§ **WHAT THE TASK REQUIRES**
When the line containing "ATOM 108 C C" is found in the data below, copy it and each line after it through the line containing "ATOM 127 C CA", exactly and with no others.

++++ EXERCISE MATERIALS ++++

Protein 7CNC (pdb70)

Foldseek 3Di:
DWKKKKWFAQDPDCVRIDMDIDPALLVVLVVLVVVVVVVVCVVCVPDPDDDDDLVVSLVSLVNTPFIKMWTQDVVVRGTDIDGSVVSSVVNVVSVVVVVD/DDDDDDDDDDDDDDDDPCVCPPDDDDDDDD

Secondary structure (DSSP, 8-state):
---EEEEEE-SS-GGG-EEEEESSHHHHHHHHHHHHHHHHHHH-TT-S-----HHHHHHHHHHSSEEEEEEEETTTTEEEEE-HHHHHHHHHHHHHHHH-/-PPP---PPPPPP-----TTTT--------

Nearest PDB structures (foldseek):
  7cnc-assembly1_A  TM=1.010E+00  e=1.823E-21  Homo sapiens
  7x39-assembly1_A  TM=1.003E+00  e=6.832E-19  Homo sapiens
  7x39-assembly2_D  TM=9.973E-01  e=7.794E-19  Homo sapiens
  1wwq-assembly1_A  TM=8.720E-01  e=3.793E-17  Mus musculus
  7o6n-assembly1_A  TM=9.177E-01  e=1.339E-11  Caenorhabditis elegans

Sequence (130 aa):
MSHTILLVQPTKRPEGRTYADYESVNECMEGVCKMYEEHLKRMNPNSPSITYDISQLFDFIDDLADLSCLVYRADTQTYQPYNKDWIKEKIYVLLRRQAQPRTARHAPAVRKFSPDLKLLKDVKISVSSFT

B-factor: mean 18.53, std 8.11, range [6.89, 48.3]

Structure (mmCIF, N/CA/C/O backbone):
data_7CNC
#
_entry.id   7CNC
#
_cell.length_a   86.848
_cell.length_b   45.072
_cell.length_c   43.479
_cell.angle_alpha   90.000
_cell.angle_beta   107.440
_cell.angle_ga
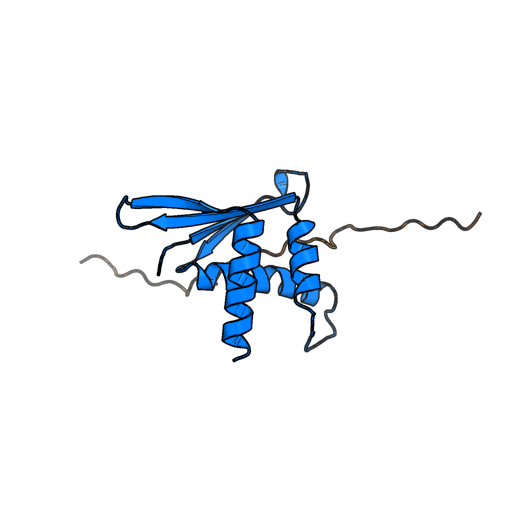mma   90.000
#
_symmetry.space_group_name_H-M   'C 1 2 1'
#
loop_
_entity.id
_entity.type
_entity.pdbx_description
1 polymer 'Enhancer of rudimentary homolog'
2 polymer 'Microprocessor complex subunit DGCR8'
3 water water
#
loop_
_atom_site.group_PDB
_atom_site.id
_atom_site.type_symbol
_atom_site.label_atom_id
_atom_site.label_alt_id
_atom_site.label_comp_id
_atom_site.label_asym_id
_atom_site.label_entity_id
_atom_site.label_seq_id
_atom_site.pdbx_PDB_ins_code
_atom_site.Cartn_x
_atom_site.Cartn_y
_atom_site.Cartn_z
_atom_site.occupancy
_atom_site.B_iso_or_equiv
_atom_site.auth_seq_id
_atom_site.auth_comp_id
_atom_site.auth_asym_id
_atom_site.auth_atom_id
_atom_site.pdbx_PDB_model_num
ATOM 1 N N . MET A 1 9 ? 1.507 -31.611 6.502 1.00 29.90 1 MET A N 1
ATOM 2 C CA . MET A 1 9 ? 1.277 -30.345 7.198 1.00 22.65 1 MET A CA 1
ATOM 3 C C . MET A 1 9 ? 0.144 -30.457 8.216 1.00 27.05 1 MET A C 1
ATOM 4 O O . MET A 1 9 ? -0.941 -30.958 7.910 1.00 26.91 1 MET A O 1
ATOM 9 N N . SER A 1 10 ? 0.393 -29.977 9.430 1.00 20.01 2 SER A N 1
ATOM 10 C CA . SER A 1 10 ? -0.592 -30.002 10.502 1.00 17.50 2 SER A CA 1
ATOM 11 C C . SER A 1 10 ? -1.002 -28.569 10.807 1.00 15.47 2
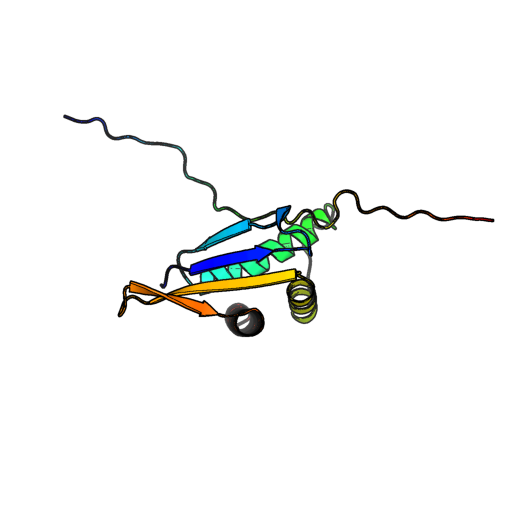 SER A C 1
ATOM 12 O O . SER A 1 10 ? -0.153 -27.756 11.184 1.00 14.48 2 SER A O 1
ATOM 15 N N . HIS A 1 11 ? -2.290 -28.261 10.618 1.00 16.15 3 HIS A N 1
ATOM 16 C CA . HIS A 1 11 ? -2.828 -26.951 10.968 1.00 13.21 3 HIS A CA 1
ATOM 17 C C . HIS A 1 11 ? -2.429 -26.595 12.394 1.00 13.89 3 HIS A C 1
ATOM 18 O O . HIS A 1 11 ? -2.568 -27.411 13.306 1.00 13.43 3 HIS A O 1
ATOM 25 N N . THR A 1 12 ? -1.916 -25.381 12.581 1.00 14.07 4 THR A N 1
ATOM 26 C CA . THR A 1 12 ? -1.354 -24.992 13.870 1.00 10.35 4 THR A CA 1
ATOM 27 C C . THR A 1 12 ? -1.890 -23.633 14.282 1.00 12.71 4 THR A C 1
ATOM 28 O O . THR A 1 12 ? -1.866 -22.685 13.487 1.00 12.90 4 THR A O 1
ATOM 32 N N . ILE A 1 13 ? -2.373 -23.544 15.521 1.00 10.23 5 ILE A N 1
ATOM 33 C CA . ILE A 1 13 ? -2.876 -22.302 16.105 1.00 9.52 5 ILE A CA 1
ATOM 34 C C . ILE A 1 13 ? -1.856 -21.800 17.118 1.00 10.01 5 ILE A C 1
ATOM 35 O O . ILE A 1 13 ? -1.380 -22.573 17.955 1.00 11.19 5 ILE A O 1
ATOM 40 N N . LEU A 1 14 ? -1.545 -20.507 17.063 1.00 8.64 6 LEU A N 1
ATOM 41 C CA . LEU A 1 14 ? -0.587 -19.866 17.962 1.00 10.09 6 LEU A CA 1
ATOM 42 C C . LEU A 1 14 ? -1.334 -18.904 18.878 1.00 10.16 6 LEU A C 1
ATOM 43 O O . LEU A 1 14 ? -2.080 -18.050 18.390 1.00 10.43 6 LEU A O 1
ATOM 48 N N . LEU A 1 15 ? -1.156 -19.051 20.194 1.00 9.78 7 LEU A N 1
ATOM 49 C CA . LEU A 1 15 ? -1.775 -18.169 21.183 1.00 10.11 7 LEU A CA 1
ATOM 50 C C . LEU A 1 15 ? -0.703 -17.241 21.745 1.00 9.69 7 LEU A C 1
ATOM 51 O O . LEU A 1 15 ? 0.315 -17.718 22.257 1.00 9.68 7 LEU A O 1
ATOM 56 N N . VAL A 1 16 ? -0.931 -15.923 21.666 1.00 9.09 8 VAL A N 1
ATOM 57 C CA . VAL A 1 16 ? 0.075 -14.921 22.048 1.00 10.10 8 VAL A CA 1
ATOM 58 C C . VAL A 1 16 ? -0.505 -13.977 23.088 1.00 10.94 8 VAL A C 1
ATOM 59 O O . VAL A 1 16 ? -1.555 -13.362 22.856 1.00 10.01 8 VAL A O 1
ATOM 63 N N . GLN A 1 17 ? 0.207 -13.815 24.206 1.00 10.08 9 GLN A N 1
ATOM 64 C CA . GLN A 1 17 ? -0.105 -12.764 25.175 1.00 13.51 9 GLN A CA 1
ATOM 65 C C . GLN A 1 17 ? 1.171 -11.990 25.480 1.00 11.95 9 GLN A C 1
ATOM 66 O O . GLN A 1 17 ? 2.001 -12.456 26.280 1.00 11.79 9 GLN A O 1
ATOM 72 N N . PRO A 1 18 ? 1.352 -10.806 24.885 1.00 11.81 10 PRO A N 1
ATOM 73 C CA . PRO A 1 18 ? 2.660 -10.135 24.989 1.00 14.38 10 PRO A CA 1
ATOM 74 C C . PRO A 1 18 ? 2.972 -9.641 26.386 1.00 16.97 10 PRO A C 1
ATOM 75 O O . PRO A 1 18 ? 4.124 -9.753 26.825 1.00 16.54 10 PRO A O 1
ATOM 79 N N . THR A 1 19 ? 1.985 -9.101 27.101 1.00 16.41 11 THR A N 1
ATOM 80 C CA . THR A 1 19 ? 2.197 -8.543 28.435 1.00 16.24 11 THR A CA 1
ATOM 81 C C . THR A 1 19 ? 1.235 -9.191 29.422 1.00 18.93 11 THR A C 1
ATOM 82 O O . THR A 1 19 ? 0.385 -10.005 29.053 1.00 16.57 11 THR A O 1
ATOM 86 N N . LYS A 1 20 ? 1.359 -8.804 30.694 1.00 19.49 12 LYS A N 1
ATOM 87 C CA . LYS A 1 20 ? 0.521 -9.372 31.746 1.00 18.45 12 LYS A CA 1
ATOM 88 C C . LYS A 1 20 ? -0.967 -9.084 31.542 1.00 15.93 12 LYS A C 1
ATOM 89 O O . LYS A 1 20 ? -1.803 -9.805 32.097 1.00 21.87 12 LYS A O 1
ATOM 91 N N . ARG A 1 21 ? -1.317 -8.078 30.757 1.00 15.20 13 ARG A N 1
ATOM 92 C CA . ARG A 1 21 ? -2.728 -7.739 30.552 1.00 16.93 13 ARG A CA 1
ATOM 93 C C . ARG A 1 21 ? -3.347 -8.670 29.513 1.00 18.62 13 ARG A C 1
ATOM 94 O O . ARG A 1 21 ? -2.848 -8.737 28.383 1.00 16.93 13 ARG A O 1
ATOM 96 N N . PRO A 1 22 ? -4.437 -9.376 29.834 1.00 17.39 14 PRO A N 1
ATOM 97 C CA . PRO A 1 22 ? -5.077 -10.237 28.827 1.00 14.97 14 PRO A CA 1
ATOM 98 C C . PRO A 1 22 ? -5.703 -9.463 27.680 1.00 15.10 14 PRO A C 1
ATOM 99 O O . PRO A 1 22 ? -6.026 -10.077 26.652 1.00 14.11 14 PRO A O 1
ATOM 103 N N . GLU A 1 23 ? -5.874 -8.144 27.818 1.00 14.17 15 GLU A N 1
ATOM 104 C CA . GLU A 1 23 ? -6.407 -7.309 26.749 1.00 16.85 15 GLU A CA 1
ATOM 105 C C . GLU A 1 23 ? -5.497 -7.249 25.530 1.00 16.85 15 GLU A C 1
ATOM 106 O O . GLU A 1 23 ? -5.933 -6.785 24.470 1.00 19.42 15 GLU A O 1
ATOM 112 N N . GLY A 1 24 ? -4.250 -7.693 25.648 1.00 13.41 16 GLY A N 1
ATOM 113 C CA . GLY A 1 24 ? -3.358 -7.720 24.513 1.00 15.87 16 GLY A CA 1
ATOM 114 C C . GLY A 1 24 ? -3.284 -9.049 23.804 1.00 15.83 16 GLY A C 1
ATOM 115 O O . GLY A 1 24 ? -2.481 -9.204 22.877 1.00 14.69 16 GLY A O 1
ATOM 116 N N . ARG A 1 25 ? -4.095 -10.018 24.211 1.00 12.19 17 ARG A N 1
ATOM 117 C CA . ARG A 1 25 ? -4.041 -11.336 23.600 1.00 10.95 17 ARG A CA 1
ATOM 118 C C . ARG A 1 25 ? -4.359 -11.282 22.110 1.00 12.79 17 ARG A C 1
ATOM 119 O O . ARG A 1 25 ? -5.157 -10.461 21.645 1.00 12.41 17 ARG A O 1
ATOM 127 N N . THR A 1 26 ? -3.721 -12.174 21.354 1.00 10.25 18 THR A N 1
ATOM 128 C CA . THR A 1 26 ? -4.144 -12.428 19.983 1.00 10.61 18 THR A CA 1
ATOM 129 C C . THR A 1 26 ? -3.893 -13.905 19.663 1.00 11.49 18 THR A C 1
ATOM 130 O O . THR A 1 26 ? -3.305 -14.650 20.457 1.00 9.12 18 THR A O 1
ATOM 134 N N . TYR A 1 27 ? -4.376 -14.346 18.503 1.00 10.00 19 TYR A N 1
ATOM 135 C CA . TYR A 1 27 ? -4.014 -15.669 18.011 1.00 9.78 19 TYR A CA 1
ATOM 136 C C . TYR A 1 27 ? -3.842 -15.622 16.500 1.00 11.29 19 TYR A C 1
ATOM 137 O O . TYR A 1 27 ? -4.337 -14.720 15.819 1.00 10.88 19 TYR A O 1
ATOM 146 N N . ALA A 1 28 ? -3.125 -16.613 15.987 1.00 12.57 20 ALA A N 1
ATOM 147 C CA . ALA A 1 28 ? -2.898 -16.746 14.557 1.00 12.45 20 ALA A CA 1
ATOM 148 C C . ALA A 1 28 ? -2.974 -18.221 14.205 1.00 15.79 20 ALA A C 1
ATOM 149 O O . ALA A 1 28 ? -2.721 -19.086 15.046 1.00 13.08 20 ALA A O 1
ATOM 151 N N . ASP A 1 29 ? -3.331 -18.525 12.963 1.00 12.84 21 ASP A N 1
ATOM 152 C CA . ASP A 1 29 ? -3.284 -19.919 12.574 1.00 16.68 21 ASP A CA 1
ATOM 153 C C . ASP A 1 29 ? -2.480 -20.065 11.293 1.00 13.64 21 ASP A C 1
ATOM 154 O O . ASP A 1 29 ? -2.311 -19.118 10.518 1.00 16.43 21 ASP A O 1
ATOM 159 N N . TYR A 1 30 ? -1.942 -21.269 11.126 1.00 12.69 22 TYR A N 1
ATOM 160 C CA . TYR A 1 30 ? -0.947 -21.576 10.116 1.00 17.23 22 TYR A CA 1
ATOM 161 C C . TYR A 1 30 ? -1.242 -22.943 9.532 1.00 15.74 22 TYR A C 1
ATOM 162 O O . TYR A 1 30 ? -1.838 -23.796 10.193 1.00 14.30 22 TYR A O 1
ATOM 171 N N . GLU A 1 31 ? -0.793 -23.152 8.292 1.00 17.26 23 GLU A N 1
ATOM 172 C CA . GLU A 1 31 ? -1.042 -24.419 7.610 1.00 16.80 23 GLU A CA 1
ATOM 173 C C . GLU A 1 31 ? -0.147 -25.548 8.111 1.00 15.90 23 GLU A C 1
ATOM 174 O O . GLU A 1 31 ? -0.484 -26.723 7.915 1.00 16.75 23 GLU A O 1
ATOM 180 N N . SER A 1 32 ? 0.968 -25.226 8.767 1.00 13.91 24 SER A N 1
ATOM 181 C CA . SER A 1 32 ? 1.905 -26.232 9.244 1.00 13.23 24 SER A CA 1
ATOM 182 C C . SER A 1 32 ? 2.622 -25.720 10.485 1.00 10.90 24 SER A C 1
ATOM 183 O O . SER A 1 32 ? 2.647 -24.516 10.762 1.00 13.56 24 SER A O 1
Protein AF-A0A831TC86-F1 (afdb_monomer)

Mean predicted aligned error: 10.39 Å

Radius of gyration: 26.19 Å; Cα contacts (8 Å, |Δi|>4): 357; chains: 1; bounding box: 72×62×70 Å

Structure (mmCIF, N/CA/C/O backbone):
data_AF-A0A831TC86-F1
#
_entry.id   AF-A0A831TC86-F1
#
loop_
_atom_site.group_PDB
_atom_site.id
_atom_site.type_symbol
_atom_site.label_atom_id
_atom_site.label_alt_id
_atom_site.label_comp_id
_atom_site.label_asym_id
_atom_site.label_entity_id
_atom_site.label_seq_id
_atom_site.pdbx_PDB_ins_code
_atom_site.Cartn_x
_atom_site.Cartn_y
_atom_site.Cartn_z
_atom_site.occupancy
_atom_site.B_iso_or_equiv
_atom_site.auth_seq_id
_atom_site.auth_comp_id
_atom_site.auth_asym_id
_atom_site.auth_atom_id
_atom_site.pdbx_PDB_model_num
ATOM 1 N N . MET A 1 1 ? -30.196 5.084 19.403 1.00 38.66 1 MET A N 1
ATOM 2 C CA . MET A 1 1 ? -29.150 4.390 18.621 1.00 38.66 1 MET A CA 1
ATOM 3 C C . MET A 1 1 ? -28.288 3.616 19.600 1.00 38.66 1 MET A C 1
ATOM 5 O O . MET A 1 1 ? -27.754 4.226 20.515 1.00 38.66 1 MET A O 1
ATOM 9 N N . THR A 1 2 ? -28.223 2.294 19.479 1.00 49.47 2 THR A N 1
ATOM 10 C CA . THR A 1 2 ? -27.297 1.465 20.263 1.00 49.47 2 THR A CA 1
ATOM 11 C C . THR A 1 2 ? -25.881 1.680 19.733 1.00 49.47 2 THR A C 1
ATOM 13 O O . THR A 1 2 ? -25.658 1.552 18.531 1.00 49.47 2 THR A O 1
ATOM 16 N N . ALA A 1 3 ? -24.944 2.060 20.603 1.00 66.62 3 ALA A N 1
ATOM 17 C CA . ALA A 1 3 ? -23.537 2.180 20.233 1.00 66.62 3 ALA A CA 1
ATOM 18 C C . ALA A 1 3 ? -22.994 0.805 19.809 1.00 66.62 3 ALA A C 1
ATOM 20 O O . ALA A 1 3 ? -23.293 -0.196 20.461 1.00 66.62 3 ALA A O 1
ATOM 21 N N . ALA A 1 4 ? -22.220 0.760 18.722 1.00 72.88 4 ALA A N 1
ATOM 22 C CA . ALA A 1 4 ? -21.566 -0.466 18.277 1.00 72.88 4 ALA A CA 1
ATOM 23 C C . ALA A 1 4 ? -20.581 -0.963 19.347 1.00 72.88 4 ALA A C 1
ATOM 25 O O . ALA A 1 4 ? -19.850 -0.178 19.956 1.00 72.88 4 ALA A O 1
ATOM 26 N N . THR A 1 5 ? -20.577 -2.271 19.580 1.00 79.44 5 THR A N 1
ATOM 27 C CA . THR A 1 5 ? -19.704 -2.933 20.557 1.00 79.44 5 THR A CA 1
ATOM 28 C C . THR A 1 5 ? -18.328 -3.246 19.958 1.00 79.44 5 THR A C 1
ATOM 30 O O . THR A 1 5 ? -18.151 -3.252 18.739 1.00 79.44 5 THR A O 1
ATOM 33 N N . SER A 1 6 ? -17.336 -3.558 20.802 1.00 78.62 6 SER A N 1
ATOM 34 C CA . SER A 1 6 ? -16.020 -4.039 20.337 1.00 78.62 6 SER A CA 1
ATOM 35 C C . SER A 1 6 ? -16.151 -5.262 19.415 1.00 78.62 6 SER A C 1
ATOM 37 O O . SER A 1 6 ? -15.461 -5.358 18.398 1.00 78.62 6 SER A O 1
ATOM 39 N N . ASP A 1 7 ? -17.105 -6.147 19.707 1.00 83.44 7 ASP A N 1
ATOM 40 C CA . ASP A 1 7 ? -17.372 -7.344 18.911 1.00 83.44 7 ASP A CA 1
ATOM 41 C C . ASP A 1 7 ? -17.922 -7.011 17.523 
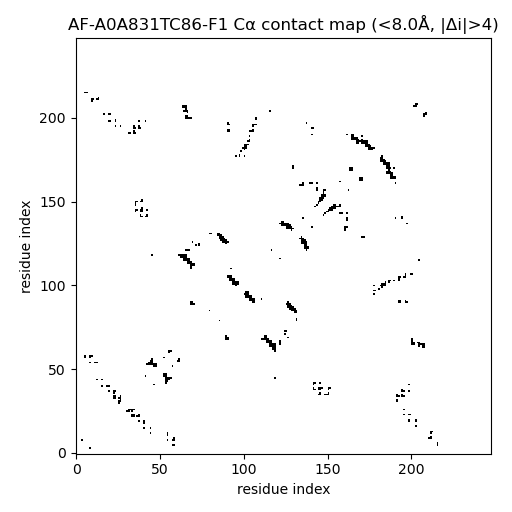1.00 83.44 7 ASP A C 1
ATOM 43 O O . ASP A 1 7 ? -17.595 -7.692 16.547 1.00 83.44 7 ASP A O 1
ATOM 47 N N . ASP A 1 8 ? -18.716 -5.944 17.404 1.00 89.25 8 ASP A N 1
ATOM 48 C CA . ASP A 1 8 ? -19.202 -5.454 16.112 1.00 89.25 8 ASP A CA 1
ATOM 49 C C . ASP A 1 8 ? -18.028 -4.993 15.246 1.00 89.25 8 ASP A C 1
ATOM 51 O O . ASP A 1 8 ? -17.911 -5.398 14.086 1.00 89.25 8 ASP A O 1
ATOM 55 N N . PHE A 1 9 ? -17.098 -4.228 15.822 1.00 93.75 9 PHE A N 1
ATOM 56 C CA . PHE A 1 9 ? -15.903 -3.771 15.114 1.00 93.75 9 PHE A CA 1
ATOM 57 C C . PHE A 1 9 ? -14.958 -4.916 14.735 1.00 93.75 9 PHE A C 1
ATOM 59 O O . PHE A 1 9 ? -14.400 -4.887 13.638 1.00 93.75 9 PHE A O 1
ATOM 66 N N . ARG A 1 10 ? -14.827 -5.968 15.557 1.00 93.94 10 ARG A N 1
ATOM 67 C CA . ARG A 1 10 ? -14.061 -7.175 15.182 1.00 93.94 10 ARG A CA 1
ATOM 68 C C . ARG A 1 10 ? -14.701 -7.910 14.009 1.00 93.94 10 ARG A C 1
ATOM 70 O O . ARG A 1 10 ? -13.995 -8.318 13.088 1.00 93.94 10 ARG A O 1
ATOM 77 N N . ARG A 1 11 ? -16.034 -8.045 13.987 1.00 94.12 11 ARG A N 1
ATOM 78 C CA . ARG A 1 11 ? -16.741 -8.614 12.824 1.00 94.12 11 ARG A CA 1
ATOM 79 C C . ARG A 1 11 ? -16.527 -7.766 11.571 1.00 94.12 11 ARG A C 1
ATOM 81 O O . ARG A 1 11 ? -16.301 -8.325 10.499 1.00 94.12 11 ARG A O 1
ATOM 88 N N . HIS A 1 12 ? -16.541 -6.438 11.697 1.00 95.62 12 HIS A N 1
ATOM 89 C CA . HIS A 1 12 ? -16.202 -5.545 10.590 1.00 95.62 12 HIS A CA 1
ATOM 90 C C . HIS A 1 12 ? -14.752 -5.716 10.127 1.00 95.62 12 HIS A C 1
ATOM 92 O O . HIS A 1 12 ? -14.536 -5.810 8.922 1.00 95.62 12 HIS A O 1
ATOM 98 N N . LEU A 1 13 ? -13.786 -5.835 11.041 1.00 97.12 13 LEU A N 1
ATOM 99 C CA . LEU A 1 13 ? -12.387 -6.106 10.705 1.00 97.12 13 LEU A CA 1
ATOM 100 C C . LEU A 1 13 ? -12.242 -7.413 9.916 1.00 97.12 13 LEU A C 1
ATOM 102 O O . LEU A 1 13 ? -11.687 -7.386 8.822 1.00 97.12 13 LEU A O 1
ATOM 106 N N . A
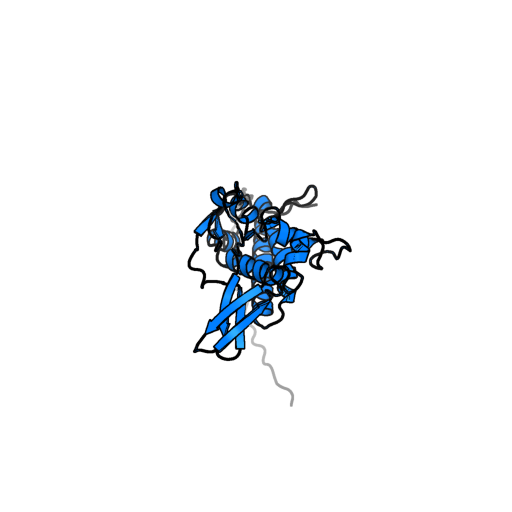RG A 1 14 ? -12.811 -8.527 10.403 1.00 97.25 14 ARG A N 1
ATOM 107 C CA . ARG A 1 14 ? -12.810 -9.811 9.670 1.00 97.25 14 ARG A CA 1
ATOM 108 C C . ARG A 1 14 ? -13.379 -9.649 8.264 1.00 97.25 14 ARG A C 1
ATOM 110 O O . ARG A 1 14 ? -12.773 -10.090 7.296 1.00 97.25 14 ARG A O 1
ATOM 117 N N . LYS A 1 15 ? -14.520 -8.963 8.143 1.00 97.62 15 LYS A N 1
ATOM 118 C CA . LYS A 1 15 ? -15.167 -8.706 6.853 1.00 97.62 15 LYS A CA 1
ATOM 119 C C . LYS A 1 15 ? -14.264 -7.905 5.907 1.00 97.62 15 LYS A C 1
ATOM 121 O O . LYS A 1 15 ? -14.196 -8.248 4.730 1.00 97.62 15 LYS A O 1
ATOM 126 N N . GLN A 1 16 ? -13.575 -6.875 6.406 1.00 98.38 16 GLN A N 1
ATOM 127 C CA . GLN A 1 16 ? -12.627 -6.086 5.613 1.00 98.38 16 GLN A CA 1
ATOM 128 C C . GLN A 1 16 ? -11.416 -6.915 5.173 1.00 98.38 16 GLN A C 1
ATOM 130 O O . GLN A 1 16 ? -11.050 -6.850 4.005 1.00 98.38 16 GLN A O 1
ATOM 135 N N . LEU A 1 17 ? -10.848 -7.751 6.048 1.00 98.50 17 LEU A N 1
ATOM 136 C CA . LEU A 1 17 ? -9.747 -8.645 5.670 1.00 98.50 17 LEU A CA 1
ATOM 137 C C . LEU A 1 17 ? -10.181 -9.678 4.620 1.00 98.50 17 LEU A C 1
ATOM 139 O O . LEU A 1 17 ? -9.460 -9.900 3.655 1.00 98.50 17 LEU A O 1
ATOM 143 N N . SER A 1 18 ? -11.394 -10.229 4.722 1.00 98.38 18 SER A N 1
ATOM 144 C CA . SER A 1 18 ? -11.929 -11.114 3.680 1.00 98.38 18 SER A CA 1
ATOM 145 C C . SER A 1 18 ? -12.197 -10.390 2.354 1.00 98.38 18 SER A C 1
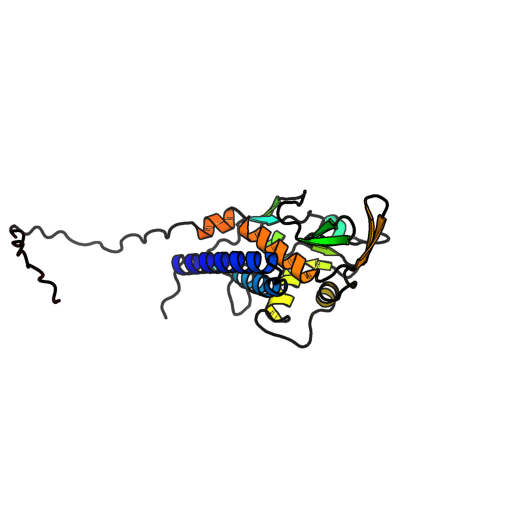
ATOM 147 O O . SER A 1 18 ? -12.103 -11.002 1.293 1.00 98.38 18 SER A O 1
ATOM 149 N N . PHE A 1 19 ? -12.574 -9.104 2.374 1.00 98.56 19 PHE A N 1
ATOM 150 C CA . PHE A 1 19 ? -12.632 -8.305 1.143 1.00 98.56 19 PHE A CA 1
ATOM 151 C C . PHE A 1 19 ? -11.241 -8.090 0.555 1.00 98.56 19 PHE A C 1
ATOM 153 O O . PHE A 1 19 ? -11.081 -8.225 -0.654 1.00 98.56 19 PHE A O 1
ATOM 160 N N . LEU A 1 20 ? -10.255 -7.804 1.407 1.00 98.81 20 LEU A N 1
ATOM 161 C CA . LEU A 1 20 ? -8.880 -7.563 0.995 1.00 98.81 20 LEU A CA 1
ATOM 162 C C . LEU A 1 20 ? -8.296 -8.791 0.301 1.00 98.81 20 LEU A C 1
ATOM 164 O O . LEU A 1 20 ? -7.777 -8.672 -0.800 1.00 98.81 20 LEU A O 1
ATOM 168 N N . GLU A 1 21 ? -8.464 -9.968 0.903 1.00 98.75 21 GLU A N 1
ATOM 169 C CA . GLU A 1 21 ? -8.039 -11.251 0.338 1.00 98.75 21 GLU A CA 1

++++

§ **RESPONSE**
ATOM 108 C C . ARG A 1 14 ? -13.379 -9.649 8.264 1.00 97.25 14 ARG A C 1
ATOM 110 O O . ARG A 1 14 ? -12.773 -10.090 7.296 1.00 97.25 14 ARG A O 1
ATOM 117 N N . LYS A 1 15 ? -14.520 -8.963 8.143 1.00 97.62 15 LYS A N 1
ATOM 118 C CA . LYS A 1 15 ? -15.167 -8.706 6.853 1.00 97.62 15 LYS A CA 1
ATOM 119 C C . LYS A 1 15 ? -14.264 -7.905 5.907 1.00 97.62 15 LYS A C 1
ATOM 121 O O . LYS A 1 15 ? -14.196 -8.248 4.730 1.00 97.62 15 LYS A O 1
ATOM 126 N N . GLN A 1 16 ? -13.575 -6.875 6.406 1.00 98.38 16 GLN A N 1
ATOM 127 C CA . GLN A 1 16 ? -12.627 -6.086 5.613 1.00 98.38 16 GLN A CA 1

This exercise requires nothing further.